我想计算一个大矩阵的和，但当我使用多个线程或仅使用一个线程时，我目前没有看到任何性能改进。我认为问题与错误共享有关，但我也在结构中添加了填充。请看一看

#include <stdio.h>
#include <stdlib.h>
#include <unistd.h>
#include <time.h>
#include <pthread.h>

#define WIDTH 20000 
pthread_mutex_t mylock = PTHREAD_MUTEX_INITIALIZER;

struct split { // sizeof(split) = 24 
    int start; 
    int end; 
    int* matrix; 
    int i; 
    char padding[64 - 24]; //Padding the private sum variables     forces them into separate cache lines and removes false sharing.

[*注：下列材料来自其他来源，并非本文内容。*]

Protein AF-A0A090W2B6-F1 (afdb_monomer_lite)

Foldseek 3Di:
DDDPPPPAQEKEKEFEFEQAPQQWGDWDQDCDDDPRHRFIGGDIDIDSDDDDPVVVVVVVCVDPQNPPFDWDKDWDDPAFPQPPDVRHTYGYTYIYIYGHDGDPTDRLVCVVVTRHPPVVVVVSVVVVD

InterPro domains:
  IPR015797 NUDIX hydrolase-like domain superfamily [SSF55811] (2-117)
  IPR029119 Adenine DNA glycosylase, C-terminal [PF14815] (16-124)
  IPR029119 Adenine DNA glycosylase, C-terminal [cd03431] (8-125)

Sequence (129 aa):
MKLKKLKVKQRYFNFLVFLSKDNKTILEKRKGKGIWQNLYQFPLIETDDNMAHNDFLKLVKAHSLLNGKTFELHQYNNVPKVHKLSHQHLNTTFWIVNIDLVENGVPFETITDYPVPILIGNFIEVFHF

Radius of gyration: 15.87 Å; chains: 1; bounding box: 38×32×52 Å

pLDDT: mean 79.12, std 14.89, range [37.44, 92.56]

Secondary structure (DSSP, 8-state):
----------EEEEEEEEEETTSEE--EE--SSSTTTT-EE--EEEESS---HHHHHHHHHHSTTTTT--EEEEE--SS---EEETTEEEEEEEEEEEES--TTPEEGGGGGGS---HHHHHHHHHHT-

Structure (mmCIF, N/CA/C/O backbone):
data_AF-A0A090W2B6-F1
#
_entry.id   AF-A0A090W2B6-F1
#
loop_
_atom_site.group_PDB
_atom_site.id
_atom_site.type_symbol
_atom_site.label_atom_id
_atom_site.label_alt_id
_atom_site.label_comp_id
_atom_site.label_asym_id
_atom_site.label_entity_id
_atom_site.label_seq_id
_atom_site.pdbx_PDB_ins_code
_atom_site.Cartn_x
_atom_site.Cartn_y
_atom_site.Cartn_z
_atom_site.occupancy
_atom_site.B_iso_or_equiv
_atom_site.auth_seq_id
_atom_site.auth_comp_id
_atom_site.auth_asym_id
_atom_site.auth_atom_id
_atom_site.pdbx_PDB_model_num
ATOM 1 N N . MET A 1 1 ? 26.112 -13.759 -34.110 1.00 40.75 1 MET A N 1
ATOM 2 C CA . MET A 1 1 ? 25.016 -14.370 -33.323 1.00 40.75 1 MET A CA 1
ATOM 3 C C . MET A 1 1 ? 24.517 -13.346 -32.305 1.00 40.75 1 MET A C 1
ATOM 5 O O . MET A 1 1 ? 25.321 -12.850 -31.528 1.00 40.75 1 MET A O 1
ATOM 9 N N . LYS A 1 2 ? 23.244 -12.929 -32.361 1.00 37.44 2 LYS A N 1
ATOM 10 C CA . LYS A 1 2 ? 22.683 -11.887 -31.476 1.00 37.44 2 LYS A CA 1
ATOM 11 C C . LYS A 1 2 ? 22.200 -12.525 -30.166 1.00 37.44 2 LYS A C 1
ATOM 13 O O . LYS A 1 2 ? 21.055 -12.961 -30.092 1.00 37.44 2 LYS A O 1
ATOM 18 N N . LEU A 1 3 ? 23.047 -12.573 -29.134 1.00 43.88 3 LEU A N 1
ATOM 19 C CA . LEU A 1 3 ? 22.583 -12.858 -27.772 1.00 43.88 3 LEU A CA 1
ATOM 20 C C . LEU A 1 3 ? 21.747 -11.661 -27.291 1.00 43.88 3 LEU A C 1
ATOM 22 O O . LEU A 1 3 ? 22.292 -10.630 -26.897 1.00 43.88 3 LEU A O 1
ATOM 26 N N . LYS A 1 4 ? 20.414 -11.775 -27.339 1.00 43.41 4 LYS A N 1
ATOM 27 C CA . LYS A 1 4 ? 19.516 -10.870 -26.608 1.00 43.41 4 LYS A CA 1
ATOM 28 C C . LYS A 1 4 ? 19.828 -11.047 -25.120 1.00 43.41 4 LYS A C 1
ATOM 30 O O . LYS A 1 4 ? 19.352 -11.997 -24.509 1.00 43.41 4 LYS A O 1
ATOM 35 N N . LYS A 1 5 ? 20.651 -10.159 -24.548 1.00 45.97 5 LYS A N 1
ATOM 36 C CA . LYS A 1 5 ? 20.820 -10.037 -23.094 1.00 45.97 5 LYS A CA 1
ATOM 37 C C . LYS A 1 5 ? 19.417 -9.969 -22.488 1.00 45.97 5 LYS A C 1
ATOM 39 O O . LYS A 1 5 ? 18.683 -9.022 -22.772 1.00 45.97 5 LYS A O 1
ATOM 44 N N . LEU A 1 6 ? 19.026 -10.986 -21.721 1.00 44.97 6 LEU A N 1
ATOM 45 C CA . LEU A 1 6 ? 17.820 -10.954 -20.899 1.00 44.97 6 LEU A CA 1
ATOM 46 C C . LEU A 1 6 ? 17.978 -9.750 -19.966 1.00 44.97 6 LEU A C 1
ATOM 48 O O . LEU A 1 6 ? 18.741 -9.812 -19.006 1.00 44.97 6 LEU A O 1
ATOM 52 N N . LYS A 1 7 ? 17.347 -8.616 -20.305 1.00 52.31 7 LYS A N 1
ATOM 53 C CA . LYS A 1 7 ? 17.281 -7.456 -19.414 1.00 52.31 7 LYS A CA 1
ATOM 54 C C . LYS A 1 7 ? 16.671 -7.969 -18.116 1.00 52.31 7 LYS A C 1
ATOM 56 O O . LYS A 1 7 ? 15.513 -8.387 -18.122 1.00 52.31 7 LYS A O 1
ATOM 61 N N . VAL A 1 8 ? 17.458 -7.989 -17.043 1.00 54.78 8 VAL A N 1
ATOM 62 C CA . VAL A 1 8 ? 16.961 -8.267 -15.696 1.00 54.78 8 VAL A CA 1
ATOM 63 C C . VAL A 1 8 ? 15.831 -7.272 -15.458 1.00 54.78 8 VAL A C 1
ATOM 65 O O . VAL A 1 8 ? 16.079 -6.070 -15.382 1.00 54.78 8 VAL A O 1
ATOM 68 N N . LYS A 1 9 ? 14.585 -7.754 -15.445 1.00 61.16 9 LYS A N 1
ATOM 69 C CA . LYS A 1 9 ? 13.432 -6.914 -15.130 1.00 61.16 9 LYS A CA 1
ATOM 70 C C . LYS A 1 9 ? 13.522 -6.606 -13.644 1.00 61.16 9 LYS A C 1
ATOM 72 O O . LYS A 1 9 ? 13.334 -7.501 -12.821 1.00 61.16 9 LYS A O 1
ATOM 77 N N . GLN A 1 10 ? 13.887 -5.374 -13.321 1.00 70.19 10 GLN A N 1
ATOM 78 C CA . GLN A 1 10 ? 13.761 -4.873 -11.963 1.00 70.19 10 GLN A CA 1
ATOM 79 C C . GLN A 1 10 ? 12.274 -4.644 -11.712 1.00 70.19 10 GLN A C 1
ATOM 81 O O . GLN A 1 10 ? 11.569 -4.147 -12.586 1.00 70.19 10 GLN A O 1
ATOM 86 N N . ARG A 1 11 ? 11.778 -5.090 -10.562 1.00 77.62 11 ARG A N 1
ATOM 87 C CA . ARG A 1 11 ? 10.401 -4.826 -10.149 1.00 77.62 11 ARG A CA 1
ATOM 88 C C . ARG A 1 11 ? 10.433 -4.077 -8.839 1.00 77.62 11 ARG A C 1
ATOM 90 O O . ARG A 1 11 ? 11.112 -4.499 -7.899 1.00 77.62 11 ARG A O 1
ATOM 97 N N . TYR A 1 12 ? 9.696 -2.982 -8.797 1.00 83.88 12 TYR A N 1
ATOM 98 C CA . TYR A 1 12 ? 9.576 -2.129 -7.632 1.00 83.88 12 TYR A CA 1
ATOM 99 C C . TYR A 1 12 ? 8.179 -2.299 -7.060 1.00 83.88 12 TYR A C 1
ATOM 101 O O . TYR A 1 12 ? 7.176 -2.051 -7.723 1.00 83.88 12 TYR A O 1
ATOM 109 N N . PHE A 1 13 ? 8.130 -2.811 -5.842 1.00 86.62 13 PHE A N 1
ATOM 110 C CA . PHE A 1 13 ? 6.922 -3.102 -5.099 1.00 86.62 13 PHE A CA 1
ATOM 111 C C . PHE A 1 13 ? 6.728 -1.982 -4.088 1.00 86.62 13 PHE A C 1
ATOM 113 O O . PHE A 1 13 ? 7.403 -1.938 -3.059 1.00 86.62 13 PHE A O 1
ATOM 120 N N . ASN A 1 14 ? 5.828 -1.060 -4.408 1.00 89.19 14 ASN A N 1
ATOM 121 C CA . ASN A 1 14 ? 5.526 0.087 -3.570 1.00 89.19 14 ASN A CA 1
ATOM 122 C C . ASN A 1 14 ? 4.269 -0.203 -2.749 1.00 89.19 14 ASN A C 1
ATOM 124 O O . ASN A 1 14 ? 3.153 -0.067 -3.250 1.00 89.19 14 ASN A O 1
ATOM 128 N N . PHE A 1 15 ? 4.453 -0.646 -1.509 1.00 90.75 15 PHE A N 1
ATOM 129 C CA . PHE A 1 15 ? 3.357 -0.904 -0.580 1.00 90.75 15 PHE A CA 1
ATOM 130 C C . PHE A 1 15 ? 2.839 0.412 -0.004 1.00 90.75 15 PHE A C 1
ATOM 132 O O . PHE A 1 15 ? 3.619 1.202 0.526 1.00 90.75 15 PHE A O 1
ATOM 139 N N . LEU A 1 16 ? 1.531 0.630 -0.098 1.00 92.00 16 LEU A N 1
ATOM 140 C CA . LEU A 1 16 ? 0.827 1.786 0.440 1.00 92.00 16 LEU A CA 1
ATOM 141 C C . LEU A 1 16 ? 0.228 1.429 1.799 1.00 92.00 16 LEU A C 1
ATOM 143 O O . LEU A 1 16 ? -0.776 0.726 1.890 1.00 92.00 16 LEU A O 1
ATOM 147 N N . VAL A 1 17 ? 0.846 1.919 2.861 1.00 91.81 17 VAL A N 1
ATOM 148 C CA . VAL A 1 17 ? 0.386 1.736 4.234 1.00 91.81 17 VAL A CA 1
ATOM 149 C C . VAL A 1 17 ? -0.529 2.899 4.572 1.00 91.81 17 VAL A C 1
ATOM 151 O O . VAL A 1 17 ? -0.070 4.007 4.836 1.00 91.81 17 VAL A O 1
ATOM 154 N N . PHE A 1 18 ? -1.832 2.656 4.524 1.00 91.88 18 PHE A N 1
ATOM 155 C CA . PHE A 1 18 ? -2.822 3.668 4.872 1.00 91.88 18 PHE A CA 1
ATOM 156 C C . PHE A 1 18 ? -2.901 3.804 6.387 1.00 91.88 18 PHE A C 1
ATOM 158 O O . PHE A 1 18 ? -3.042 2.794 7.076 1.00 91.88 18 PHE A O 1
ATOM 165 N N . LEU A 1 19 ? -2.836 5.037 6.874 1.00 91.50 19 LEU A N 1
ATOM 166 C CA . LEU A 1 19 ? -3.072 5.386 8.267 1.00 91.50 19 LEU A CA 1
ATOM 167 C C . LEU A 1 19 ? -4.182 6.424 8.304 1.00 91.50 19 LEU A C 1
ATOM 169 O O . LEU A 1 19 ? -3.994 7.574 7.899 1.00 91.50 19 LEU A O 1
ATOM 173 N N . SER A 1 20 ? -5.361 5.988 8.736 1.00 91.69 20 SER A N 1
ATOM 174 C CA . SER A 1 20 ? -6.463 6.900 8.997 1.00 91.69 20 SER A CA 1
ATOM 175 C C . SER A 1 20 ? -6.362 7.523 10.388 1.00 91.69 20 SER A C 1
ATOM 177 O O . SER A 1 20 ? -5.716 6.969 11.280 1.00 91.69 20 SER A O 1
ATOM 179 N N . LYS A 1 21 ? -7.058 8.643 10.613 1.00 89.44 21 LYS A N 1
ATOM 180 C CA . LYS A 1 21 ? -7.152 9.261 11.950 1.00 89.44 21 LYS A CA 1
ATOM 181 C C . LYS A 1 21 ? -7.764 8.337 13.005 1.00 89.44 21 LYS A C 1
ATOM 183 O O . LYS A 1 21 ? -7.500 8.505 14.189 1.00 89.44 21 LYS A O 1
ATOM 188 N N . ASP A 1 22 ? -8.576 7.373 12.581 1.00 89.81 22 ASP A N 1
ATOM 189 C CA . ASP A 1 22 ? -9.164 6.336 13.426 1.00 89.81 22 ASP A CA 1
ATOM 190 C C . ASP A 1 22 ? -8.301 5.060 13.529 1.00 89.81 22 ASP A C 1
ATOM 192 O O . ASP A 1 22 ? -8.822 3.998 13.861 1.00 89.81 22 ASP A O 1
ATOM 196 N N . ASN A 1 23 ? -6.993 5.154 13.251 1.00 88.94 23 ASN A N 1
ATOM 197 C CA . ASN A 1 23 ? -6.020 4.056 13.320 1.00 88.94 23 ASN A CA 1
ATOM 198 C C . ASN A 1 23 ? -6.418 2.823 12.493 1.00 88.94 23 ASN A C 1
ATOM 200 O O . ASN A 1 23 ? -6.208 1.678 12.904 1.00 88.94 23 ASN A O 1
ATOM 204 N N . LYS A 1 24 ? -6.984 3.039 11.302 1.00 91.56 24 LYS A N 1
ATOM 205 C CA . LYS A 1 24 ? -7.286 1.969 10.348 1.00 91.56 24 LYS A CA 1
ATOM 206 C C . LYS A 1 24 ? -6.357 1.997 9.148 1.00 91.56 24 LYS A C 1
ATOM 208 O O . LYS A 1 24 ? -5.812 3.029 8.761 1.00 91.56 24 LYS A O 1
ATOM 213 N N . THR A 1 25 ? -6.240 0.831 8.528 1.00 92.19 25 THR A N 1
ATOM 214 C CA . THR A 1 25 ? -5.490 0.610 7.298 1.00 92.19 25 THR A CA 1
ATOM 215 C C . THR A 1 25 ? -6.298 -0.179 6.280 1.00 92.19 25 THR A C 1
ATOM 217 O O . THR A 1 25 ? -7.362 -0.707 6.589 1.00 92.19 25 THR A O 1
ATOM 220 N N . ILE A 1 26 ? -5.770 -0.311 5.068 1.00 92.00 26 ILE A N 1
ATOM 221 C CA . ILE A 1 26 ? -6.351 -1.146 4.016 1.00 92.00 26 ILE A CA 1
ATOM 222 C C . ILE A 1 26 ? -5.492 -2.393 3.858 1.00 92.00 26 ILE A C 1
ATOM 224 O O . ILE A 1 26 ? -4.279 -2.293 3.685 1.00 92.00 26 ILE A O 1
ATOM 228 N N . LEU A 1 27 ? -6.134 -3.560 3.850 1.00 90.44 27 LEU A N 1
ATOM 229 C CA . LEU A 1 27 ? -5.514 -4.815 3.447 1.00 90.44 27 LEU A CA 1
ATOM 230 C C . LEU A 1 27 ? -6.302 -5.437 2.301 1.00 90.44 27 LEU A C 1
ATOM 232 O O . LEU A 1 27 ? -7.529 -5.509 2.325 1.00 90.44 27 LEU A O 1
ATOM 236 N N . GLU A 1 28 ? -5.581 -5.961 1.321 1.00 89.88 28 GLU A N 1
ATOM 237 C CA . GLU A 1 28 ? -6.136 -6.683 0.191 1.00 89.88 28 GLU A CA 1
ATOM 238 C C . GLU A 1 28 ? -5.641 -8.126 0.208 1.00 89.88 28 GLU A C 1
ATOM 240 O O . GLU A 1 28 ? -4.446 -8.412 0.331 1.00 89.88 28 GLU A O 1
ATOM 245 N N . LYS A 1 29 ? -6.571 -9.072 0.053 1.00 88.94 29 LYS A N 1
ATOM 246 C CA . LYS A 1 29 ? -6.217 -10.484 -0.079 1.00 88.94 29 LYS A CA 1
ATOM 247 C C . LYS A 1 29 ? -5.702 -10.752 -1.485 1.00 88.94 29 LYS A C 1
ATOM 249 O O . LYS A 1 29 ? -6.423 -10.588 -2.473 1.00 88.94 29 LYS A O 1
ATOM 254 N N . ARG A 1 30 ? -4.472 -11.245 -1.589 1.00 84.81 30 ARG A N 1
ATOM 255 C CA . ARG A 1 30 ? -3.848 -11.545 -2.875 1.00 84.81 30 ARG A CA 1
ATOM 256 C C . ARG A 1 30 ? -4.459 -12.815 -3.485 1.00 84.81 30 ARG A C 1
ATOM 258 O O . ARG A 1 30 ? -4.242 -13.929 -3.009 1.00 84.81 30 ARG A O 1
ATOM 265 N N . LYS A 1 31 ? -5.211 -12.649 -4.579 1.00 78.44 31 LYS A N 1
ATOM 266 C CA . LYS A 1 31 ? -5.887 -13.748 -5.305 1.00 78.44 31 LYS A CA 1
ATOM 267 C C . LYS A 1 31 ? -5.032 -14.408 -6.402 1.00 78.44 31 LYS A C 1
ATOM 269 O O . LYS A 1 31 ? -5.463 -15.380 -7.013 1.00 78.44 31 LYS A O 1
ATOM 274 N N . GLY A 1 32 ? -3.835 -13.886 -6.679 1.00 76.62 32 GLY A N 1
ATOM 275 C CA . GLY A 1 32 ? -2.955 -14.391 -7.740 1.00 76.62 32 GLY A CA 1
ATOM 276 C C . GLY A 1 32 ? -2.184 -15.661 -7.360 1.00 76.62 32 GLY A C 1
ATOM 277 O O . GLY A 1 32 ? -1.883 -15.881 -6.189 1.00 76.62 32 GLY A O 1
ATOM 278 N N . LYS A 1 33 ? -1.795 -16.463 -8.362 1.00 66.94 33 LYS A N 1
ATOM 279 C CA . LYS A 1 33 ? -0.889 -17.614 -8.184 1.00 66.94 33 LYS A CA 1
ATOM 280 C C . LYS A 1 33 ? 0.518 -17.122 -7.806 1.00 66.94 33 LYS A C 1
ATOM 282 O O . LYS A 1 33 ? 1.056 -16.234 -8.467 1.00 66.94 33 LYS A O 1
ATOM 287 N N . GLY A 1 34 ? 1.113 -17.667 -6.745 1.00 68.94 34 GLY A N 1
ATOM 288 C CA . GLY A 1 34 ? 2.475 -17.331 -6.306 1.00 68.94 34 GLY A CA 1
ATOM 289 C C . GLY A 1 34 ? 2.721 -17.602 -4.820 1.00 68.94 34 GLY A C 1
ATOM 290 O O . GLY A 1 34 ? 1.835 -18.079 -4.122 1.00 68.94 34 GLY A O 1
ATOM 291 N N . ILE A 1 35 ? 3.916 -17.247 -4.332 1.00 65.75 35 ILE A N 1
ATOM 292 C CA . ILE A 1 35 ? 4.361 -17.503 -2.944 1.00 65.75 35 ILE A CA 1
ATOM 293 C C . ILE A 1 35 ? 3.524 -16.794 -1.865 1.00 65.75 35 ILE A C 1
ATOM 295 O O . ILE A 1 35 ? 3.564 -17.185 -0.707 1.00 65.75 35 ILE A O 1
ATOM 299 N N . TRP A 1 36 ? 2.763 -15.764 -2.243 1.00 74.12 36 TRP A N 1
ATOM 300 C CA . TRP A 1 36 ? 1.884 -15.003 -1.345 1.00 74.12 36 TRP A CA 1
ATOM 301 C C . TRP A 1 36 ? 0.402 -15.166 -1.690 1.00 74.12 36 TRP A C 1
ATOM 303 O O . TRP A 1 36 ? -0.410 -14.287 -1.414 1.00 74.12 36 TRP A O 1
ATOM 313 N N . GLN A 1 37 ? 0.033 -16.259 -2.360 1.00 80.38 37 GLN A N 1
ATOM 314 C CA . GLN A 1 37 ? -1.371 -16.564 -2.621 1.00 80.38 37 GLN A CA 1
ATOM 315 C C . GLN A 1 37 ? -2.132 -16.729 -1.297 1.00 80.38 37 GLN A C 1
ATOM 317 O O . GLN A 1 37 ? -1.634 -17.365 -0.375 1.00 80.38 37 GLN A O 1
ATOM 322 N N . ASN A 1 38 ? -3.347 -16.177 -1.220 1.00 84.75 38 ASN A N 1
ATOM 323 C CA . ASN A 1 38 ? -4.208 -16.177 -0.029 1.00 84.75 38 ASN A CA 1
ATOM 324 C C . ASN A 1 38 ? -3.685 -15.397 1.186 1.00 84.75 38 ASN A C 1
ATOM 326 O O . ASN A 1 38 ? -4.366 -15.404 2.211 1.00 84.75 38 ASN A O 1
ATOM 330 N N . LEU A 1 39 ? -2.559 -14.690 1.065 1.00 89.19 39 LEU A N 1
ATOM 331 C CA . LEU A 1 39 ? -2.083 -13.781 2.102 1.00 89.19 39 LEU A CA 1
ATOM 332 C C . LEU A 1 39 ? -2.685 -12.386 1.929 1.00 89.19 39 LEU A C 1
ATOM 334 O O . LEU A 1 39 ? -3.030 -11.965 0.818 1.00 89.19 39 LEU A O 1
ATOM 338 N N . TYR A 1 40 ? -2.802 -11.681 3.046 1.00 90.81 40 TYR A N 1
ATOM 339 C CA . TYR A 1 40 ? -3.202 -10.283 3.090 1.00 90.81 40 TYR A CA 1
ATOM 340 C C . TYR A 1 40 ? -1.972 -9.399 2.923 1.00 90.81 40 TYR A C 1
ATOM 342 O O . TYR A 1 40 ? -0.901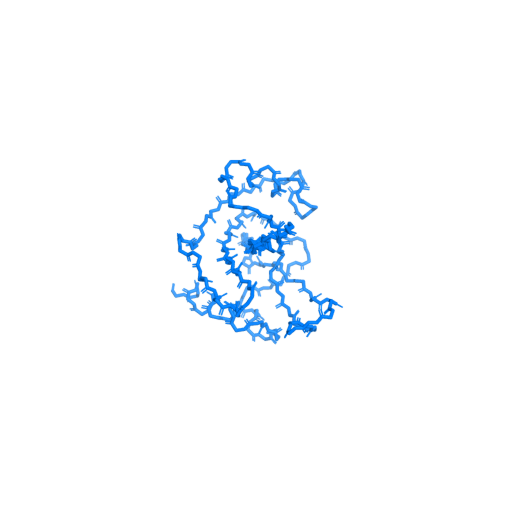 -9.687 3.453 1.00 90.81 40 TYR A O 1
ATOM 350 N N . GLN A 1 41 ? -2.118 -8.331 2.152 1.00 90.56 41 GLN A N 1
ATOM 351 C CA . GLN A 1 41 ? -1.060 -7.357 1.936 1.00 90.56 41 GLN A CA 1
ATOM 352 C C . GLN A 1 41 ? -1.638 -5.949 1.867 1.00 90.56 41 GLN A C 1
ATOM 354 O O . GLN A 1 41 ? -2.812 -5.775 1.551 1.00 90.56 41 GLN A O 1
ATOM 359 N N . PHE A 1 42 ? -0.803 -4.946 2.115 1.00 91.75 42 PHE A N 1
ATOM 360 C CA . PHE A 1 42 ? -1.149 -3.564 1.806 1.00 91.75 42 PHE A CA 1
ATOM 361 C C . PHE A 1 42 ? -1.374 -3.377 0.297 1.00 91.75 42 PHE A C 1
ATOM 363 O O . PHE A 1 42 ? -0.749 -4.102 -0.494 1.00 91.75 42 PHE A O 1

Assume cache line is 64 bytes
};

int ran(){ 
    return rand() % 21; 
}
int* createBigMatrix(){
    int* a = malloc(sizeof(int)* WIDTH * WIDTH);
    for (int i = 0; i < WIDTH * WIDTH; i ++){ 
        a[i] = ran(); // fill up the matrix with random numbers
    }
    return a;
}
static int finalSum;
void* partialSum(void* arg){ 
    struct split* a = arg;
    int totalSum = 0; // create local variable
    int i;
    for (i = a->start; i <= a->end; i ++){  
        totalSum += a->matrix[i];
    }
    pthread_mutex_lock(&mylock);
    finalSum += totalSum; // critical section
    pthread_mutex_unlock(&mylock);  
    free(a);

    return 0;
} 
int main(){ //-294925289
    int useMultiThreads = 1; // there is no difference between using one thread or 4 therads
    finalSum = 0;
    pthread_t thread_ids[4];  
    // i want a square matrix of npages width 
    int* c = createBigMatrix();  

    printf("%lu\n", sizeof(struct split));
    if (useMultiThreads){
        // split the tasks evenly amoung 4 threads
        // since there are 20,000x20,000, there must be 400,000,000 cells 
        int start[] = {0, 100000000, 200000000, 300000000};
        int end[] = {99999999, 199999999, 299999999, 399999999}; 
        // calculate sum
        for (int i = 0; i < 4; i ++){
            struct split* a = malloc(sizeof(struct split));
            a->start = start[i];
            a->end = end[i];
            a->matrix = c;
            pthread_create(thread_ids + i, NULL, partialSum, a);
        }

        for (int i = 0; i < 4; i ++){ // join em up
            pthread_join(thread_ids[i], NULL);
        }
    }
    else { // use single thread
        for (int i = 0; i <= 399999999; i ++){
            finalSum += c[i];
        }
    }

    printf("total sum is %d\n", finalSum);
/*
    real    0m4.871s
    user    0m4.844s
    sys     0m0.392s
*/ 
    free(c);
    return 0;
}

#包括
#包括
#包括
#包括
#包括
#定义宽度20000
pthread\u mutex\u t mylock=pthread\u mutex\u初始值设定项；
结构拆分{//sizeof（拆分）=24
int启动；
内端；
int*矩阵；
int i；
char padding[64-24]；//填充私有和变量将强制它们进入单独的缓存线，并删除错误共享。假设缓存线为64字节
};
int-ran（）{
返回rand（）%21；
}
int*createBigMatrix（）{
int*a=malloc（sizeof（int）*宽度*宽度）；
对于（inti=0；istart；i end；i++）{
总和+=a->矩阵[i]；
}
pthread_mutex_lock（&mylock）；
finalSum+=totalSum；//临界截面
pthread_mutex_unlock（&mylock）；
免费（a）；
返回0；
} 
int main（）{/-294925289
int useMultiphreads=1；//使用一个线程或四个线程之间没有区别
finalSum=0；
pthread_t thread_id[4]；
//我想要一个npages宽度的正方形矩阵
int*c=createBigMatrix（）；
printf（“%lu\n”，sizeof（struct split））；
如果（使用多线程）{
//将任务平均分为4个线程
//因为有20000x2000个单元，所以必须有400000000个单元
int start[]={0,100000000,200000000,300000000}；
int end[]={9999999999992999999939999999}；
//求和
对于（int i=0；i<4；i++）{
结构拆分*a=malloc（sizeof（结构拆分））；
a->start=start[i]；
a->end=end[i]；
a->matrix=c；
pthread_create（thread_id+i，NULL，partialSum，a）；
}
对于（inti=0；i<4；i++）{//将它们连接起来
pthread_join（thread_id[i]，NULL）；
}
}
否则{//使用单线程
对于（int i=0；i我看不出结构的填充与代码的性能有什么关系。实际数据在指向的矩阵中
对于您所关心的问题，缺乏加速，这可能是因为您的代码完全是内存限制的。也就是说，要执行求和，必须通过内存总线从内存中获取数据。（您的矩阵太大，无法放入缓存。）也就是说，您的计算受到内存总线带宽的限制，该带宽由所有内核共享
还要注意的是，代码不是由求和控制的，而是由对ran（）的调用控制的
在程序的顺序部分。
由于线程使用的矩阵索引没有重叠，而且填充参数struct也没有帮助，因此似乎没有太大的错误共享空间。您如何测量求和所花费的时间？在我看来，该过程的整体性能在求和开始之前创建和加载庞大的数组会是一种主要的方式吗？请小心索引，int
显然不是这样的大型矩阵的正确类型。还要考虑到a->
在for
循环中的使用。编译器无法知道*a
是否会在h下发生变化您可以将a
更改为restrict
限定，但更简单的方法是将值（边界和矩阵）加载到局部变量中，并在循环中使用它们。